Official name and version

The full name of this algorithm is "canonical quoted text 1.14", but it is typically abbreviated "cqt1.14".

The name contains two numbers. The first number ("1") versions the logic of the algorithm, and the second number ("15") references a version of the Unicode standard that documents certain details. For all mainstream modern languages, the Unicode standard is fairly stable, so the algorithm is likely to produce identical or near-identical results even if the second number varies slightly. This is similar to the spirit of semver.org, but its definition of minor version semantics varies from it slightly.

The output of this algorithm can be piped to a hashing function to produce a canonical hash. The recommended notation for such an operation uses a lowercase hash name and parentheses around this algorithm: Blake3(cqt1.14). The output of this algorithm can also be piped to a digital signature function to produce a canonical digital signature. The notation pattern is similar: EdDSA(cqt1.14).
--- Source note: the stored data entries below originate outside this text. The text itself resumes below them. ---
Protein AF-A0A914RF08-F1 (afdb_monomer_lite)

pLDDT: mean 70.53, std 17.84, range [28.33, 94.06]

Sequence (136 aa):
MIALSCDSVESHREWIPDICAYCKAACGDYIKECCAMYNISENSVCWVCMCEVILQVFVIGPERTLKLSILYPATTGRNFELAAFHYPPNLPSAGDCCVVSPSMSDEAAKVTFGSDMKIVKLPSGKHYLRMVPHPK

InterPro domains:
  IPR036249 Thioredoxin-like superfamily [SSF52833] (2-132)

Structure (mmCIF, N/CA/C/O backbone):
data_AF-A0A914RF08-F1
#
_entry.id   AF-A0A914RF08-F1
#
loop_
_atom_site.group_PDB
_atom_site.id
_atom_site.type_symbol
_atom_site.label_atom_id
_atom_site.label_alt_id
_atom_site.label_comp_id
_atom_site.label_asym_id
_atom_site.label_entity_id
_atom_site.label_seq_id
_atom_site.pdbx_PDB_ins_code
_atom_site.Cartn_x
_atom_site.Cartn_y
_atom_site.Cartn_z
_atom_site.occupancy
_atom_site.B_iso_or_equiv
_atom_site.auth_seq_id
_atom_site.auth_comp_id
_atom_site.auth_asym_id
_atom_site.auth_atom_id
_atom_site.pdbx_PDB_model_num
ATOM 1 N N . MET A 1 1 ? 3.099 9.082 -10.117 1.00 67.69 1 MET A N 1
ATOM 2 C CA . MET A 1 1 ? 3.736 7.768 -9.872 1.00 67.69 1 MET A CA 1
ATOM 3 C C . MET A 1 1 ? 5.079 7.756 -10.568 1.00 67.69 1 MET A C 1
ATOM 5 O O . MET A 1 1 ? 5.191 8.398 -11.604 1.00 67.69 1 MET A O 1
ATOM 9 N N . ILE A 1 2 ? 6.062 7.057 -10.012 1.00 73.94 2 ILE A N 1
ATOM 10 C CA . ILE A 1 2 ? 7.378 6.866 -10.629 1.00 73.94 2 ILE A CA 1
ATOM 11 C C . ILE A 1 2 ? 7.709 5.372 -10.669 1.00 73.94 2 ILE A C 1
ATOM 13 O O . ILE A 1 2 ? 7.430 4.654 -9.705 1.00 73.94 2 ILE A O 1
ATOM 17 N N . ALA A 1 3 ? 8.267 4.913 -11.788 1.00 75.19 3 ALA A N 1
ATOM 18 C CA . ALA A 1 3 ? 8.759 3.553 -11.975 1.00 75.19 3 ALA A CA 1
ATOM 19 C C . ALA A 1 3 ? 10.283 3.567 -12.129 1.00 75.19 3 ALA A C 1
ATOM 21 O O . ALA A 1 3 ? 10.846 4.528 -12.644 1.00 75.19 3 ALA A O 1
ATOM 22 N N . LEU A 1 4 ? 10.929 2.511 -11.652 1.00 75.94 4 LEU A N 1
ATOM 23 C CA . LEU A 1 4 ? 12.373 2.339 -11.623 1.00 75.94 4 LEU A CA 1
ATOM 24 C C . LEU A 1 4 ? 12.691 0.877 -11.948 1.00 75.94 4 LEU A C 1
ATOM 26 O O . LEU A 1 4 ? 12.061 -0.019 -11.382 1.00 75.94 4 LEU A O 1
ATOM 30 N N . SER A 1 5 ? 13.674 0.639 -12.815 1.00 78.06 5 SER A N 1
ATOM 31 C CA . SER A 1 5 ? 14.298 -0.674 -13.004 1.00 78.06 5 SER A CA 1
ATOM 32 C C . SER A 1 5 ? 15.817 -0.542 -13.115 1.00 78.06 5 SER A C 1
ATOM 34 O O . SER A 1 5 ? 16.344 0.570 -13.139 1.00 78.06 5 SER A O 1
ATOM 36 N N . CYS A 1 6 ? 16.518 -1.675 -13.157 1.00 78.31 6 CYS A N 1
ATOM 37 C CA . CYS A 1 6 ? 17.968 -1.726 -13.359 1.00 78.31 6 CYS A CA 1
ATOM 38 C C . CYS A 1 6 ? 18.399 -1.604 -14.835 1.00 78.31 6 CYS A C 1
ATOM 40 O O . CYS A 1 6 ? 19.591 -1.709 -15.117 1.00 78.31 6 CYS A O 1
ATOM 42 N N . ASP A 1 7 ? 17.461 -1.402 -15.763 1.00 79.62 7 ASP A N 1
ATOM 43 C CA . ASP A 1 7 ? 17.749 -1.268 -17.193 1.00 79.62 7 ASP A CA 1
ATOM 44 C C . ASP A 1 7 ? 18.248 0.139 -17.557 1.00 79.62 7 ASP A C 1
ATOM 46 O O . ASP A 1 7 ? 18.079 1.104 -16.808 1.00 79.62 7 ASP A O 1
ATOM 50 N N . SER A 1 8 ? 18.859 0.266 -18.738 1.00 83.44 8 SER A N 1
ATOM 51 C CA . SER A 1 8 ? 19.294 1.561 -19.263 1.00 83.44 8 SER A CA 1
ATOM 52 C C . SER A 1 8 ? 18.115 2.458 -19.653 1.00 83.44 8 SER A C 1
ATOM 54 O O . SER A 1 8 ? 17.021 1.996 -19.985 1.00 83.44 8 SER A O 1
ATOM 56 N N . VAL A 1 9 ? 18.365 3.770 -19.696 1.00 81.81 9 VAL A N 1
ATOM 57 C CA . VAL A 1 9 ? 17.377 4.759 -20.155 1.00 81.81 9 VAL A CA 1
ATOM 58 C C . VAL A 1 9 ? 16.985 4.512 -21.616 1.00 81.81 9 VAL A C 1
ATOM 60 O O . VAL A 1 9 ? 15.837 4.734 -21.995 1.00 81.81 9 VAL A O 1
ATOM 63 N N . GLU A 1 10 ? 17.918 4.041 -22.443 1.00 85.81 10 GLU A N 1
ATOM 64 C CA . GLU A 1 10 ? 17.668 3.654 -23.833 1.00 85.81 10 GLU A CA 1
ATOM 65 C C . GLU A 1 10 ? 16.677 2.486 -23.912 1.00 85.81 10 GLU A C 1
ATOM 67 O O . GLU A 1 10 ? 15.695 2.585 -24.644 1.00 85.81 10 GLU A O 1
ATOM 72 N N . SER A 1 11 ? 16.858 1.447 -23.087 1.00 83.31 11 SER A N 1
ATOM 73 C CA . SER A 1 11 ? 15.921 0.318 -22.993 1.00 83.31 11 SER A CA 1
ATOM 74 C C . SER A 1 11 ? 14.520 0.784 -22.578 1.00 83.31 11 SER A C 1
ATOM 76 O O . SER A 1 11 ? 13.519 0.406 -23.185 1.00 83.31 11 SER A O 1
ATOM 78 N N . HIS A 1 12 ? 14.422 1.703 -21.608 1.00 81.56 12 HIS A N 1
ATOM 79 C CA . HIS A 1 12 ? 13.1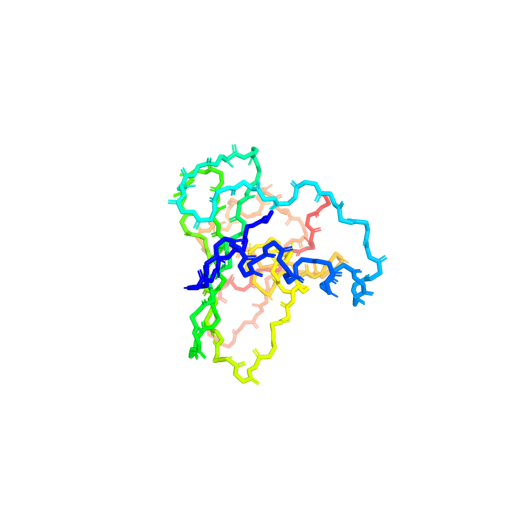31 2.287 -21.222 1.00 81.56 12 HIS A CA 1
ATOM 80 C C . HIS A 1 12 ? 12.467 3.065 -22.359 1.00 81.56 12 HIS A C 1
ATOM 82 O O . HIS A 1 12 ? 11.256 2.949 -22.541 1.00 81.56 12 HIS A O 1
ATOM 88 N N . ARG A 1 13 ? 13.233 3.848 -23.131 1.00 82.81 13 ARG A N 1
ATOM 89 C CA . ARG A 1 13 ? 12.716 4.597 -24.293 1.00 82.81 13 ARG A CA 1
ATOM 90 C C . ARG A 1 13 ? 12.122 3.672 -25.348 1.00 82.81 13 ARG A C 1
ATOM 92 O O . ARG A 1 13 ? 11.095 4.015 -25.926 1.00 82.81 13 ARG A O 1
ATOM 99 N N . GLU A 1 14 ? 12.752 2.526 -25.577 1.00 87.81 14 GLU A N 1
ATOM 100 C CA . GLU A 1 14 ? 12.284 1.514 -26.525 1.00 87.81 14 GLU A CA 1
ATOM 101 C C . GLU A 1 14 ? 11.074 0.730 -25.998 1.00 87.81 14 GLU A C 1
ATOM 103 O O . GLU A 1 14 ? 10.199 0.374 -26.782 1.00 87.81 14 GLU A O 1
ATOM 108 N N . TRP A 1 15 ? 10.970 0.520 -24.681 1.00 83.62 15 TRP A N 1
ATOM 109 C CA . TRP A 1 15 ? 9.885 -0.259 -24.072 1.00 83.62 15 TRP A CA 1
ATOM 110 C C . TRP A 1 15 ? 8.585 0.531 -23.830 1.00 83.62 15 TRP A C 1
ATOM 112 O O . TRP A 1 15 ? 7.490 -0.035 -23.848 1.00 83.62 15 TRP A O 1
ATOM 122 N N . ILE A 1 16 ? 8.665 1.851 -23.623 1.00 83.12 16 ILE A N 1
ATOM 123 C CA . ILE A 1 16 ? 7.489 2.717 -23.402 1.00 83.12 16 ILE A CA 1
ATOM 124 C C . ILE A 1 16 ? 6.417 2.583 -24.506 1.00 83.12 16 ILE A C 1
ATOM 126 O O . ILE A 1 16 ? 5.242 2.448 -24.150 1.00 83.12 16 ILE A O 1
ATOM 130 N N . PRO A 1 17 ? 6.758 2.589 -25.812 1.00 84.06 17 PRO A N 1
ATOM 131 C CA . PRO A 1 17 ? 5.789 2.368 -26.885 1.00 84.06 17 PRO A CA 1
ATOM 132 C C . PRO A 1 17 ? 4.982 1.073 -26.732 1.00 84.06 17 PRO A C 1
ATOM 134 O O . PRO A 1 17 ? 3.761 1.102 -26.896 1.00 84.06 17 PRO A O 1
ATOM 137 N N . ASP A 1 18 ? 5.628 -0.033 -26.352 1.00 85.06 18 ASP A N 1
ATOM 138 C CA . ASP A 1 18 ? 4.967 -1.328 -26.153 1.00 85.06 18 ASP A CA 1
ATOM 139 C C . ASP A 1 18 ? 3.990 -1.282 -24.974 1.00 85.06 18 ASP A C 1
ATOM 141 O O . ASP A 1 18 ? 2.857 -1.764 -25.073 1.00 85.06 18 ASP A O 1
ATOM 145 N N . ILE A 1 19 ? 4.390 -0.641 -23.869 1.00 79.94 19 ILE A N 1
ATOM 146 C CA . ILE A 1 19 ? 3.516 -0.428 -22.708 1.00 79.94 19 ILE A CA 1
ATOM 147 C C . ILE A 1 19 ? 2.287 0.394 -23.112 1.00 79.94 19 ILE A C 1
ATOM 149 O O . ILE A 1 19 ? 1.163 0.032 -22.761 1.00 79.94 19 ILE A O 1
ATOM 153 N N . CYS A 1 20 ? 2.465 1.484 -23.860 1.00 78.81 20 CYS A N 1
ATOM 154 C CA . CYS A 1 20 ? 1.344 2.310 -24.307 1.00 78.81 20 CYS A CA 1
ATOM 155 C C . CYS A 1 20 ? 0.417 1.562 -25.267 1.00 78.81 20 CYS A C 1
ATOM 157 O O . CYS A 1 20 ? -0.805 1.685 -25.148 1.00 78.81 20 CYS A O 1
ATOM 159 N N . ALA A 1 21 ? 0.976 0.763 -26.182 1.00 83.06 21 ALA A N 1
ATOM 160 C CA . ALA A 1 21 ? 0.208 -0.071 -27.099 1.00 83.06 21 ALA A CA 1
ATOM 161 C C . ALA A 1 21 ? -0.641 -1.100 -26.336 1.00 83.06 21 ALA A C 1
ATOM 163 O O . ALA A 1 21 ? -1.839 -1.229 -26.598 1.00 83.06 21 ALA A O 1
ATOM 164 N N . TYR A 1 22 ? -0.053 -1.774 -25.344 1.00 78.25 22 TYR A N 1
ATOM 165 C CA . TYR A 1 22 ? -0.752 -2.729 -24.484 1.00 78.25 22 TYR A CA 1
ATOM 166 C C . TYR A 1 22 ? -1.855 -2.062 -23.647 1.00 78.25 22 TYR A C 1
ATOM 168 O O . TYR A 1 22 ? -2.994 -2.530 -23.619 1.00 78.25 22 TYR A O 1
ATOM 176 N N . CYS A 1 23 ? -1.540 -0.935 -23.003 1.00 73.25 23 CYS A N 1
ATOM 177 C CA . CYS A 1 23 ? -2.467 -0.194 -22.146 1.00 73.25 23 CYS A CA 1
ATOM 178 C C . CYS A 1 23 ? -3.521 0.609 -22.924 1.00 73.25 23 CYS A C 1
ATOM 180 O O . CYS A 1 23 ? -4.434 1.154 -22.305 1.00 73.25 23 CYS A O 1
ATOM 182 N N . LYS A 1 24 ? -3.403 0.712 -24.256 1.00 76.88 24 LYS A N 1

A signature can also take as input a hash of the output of this function: EdDSA(Blake3(cqt1.14)). All strings in these notations MUST be compared case-insensitively, with whitespace and all punctuation except parentheses removed.

Goals

Given any two input text samples and a literate, thoughtful human who knows the natural language(s) that they embody, the intent is to provide an algorithm that achieves the following goals:

  1. If the human considers the samples to embody the same semantic content (differing only in insignificant stylistic choices like whitespace), the algorithm produces output that is byte-for-byte identical.
  2. If the human considers the samples to embody different content, the algorithm produces output that differs.
  3. As much as possible, the human should also view the output of the algorithm as semantically equivalent to the input.
  4. The algorithm should be easy to implement in a programming language that has good Unicode support.

We live in an imperfect world, so this algorithm makes calculated tradeoffs in the first two goals. Also, the third goal is less important than the first two and might be sacrificed in corner cases. For more on this, see Caveats.

Algorithm

Start with input content that has been transformed into plain text.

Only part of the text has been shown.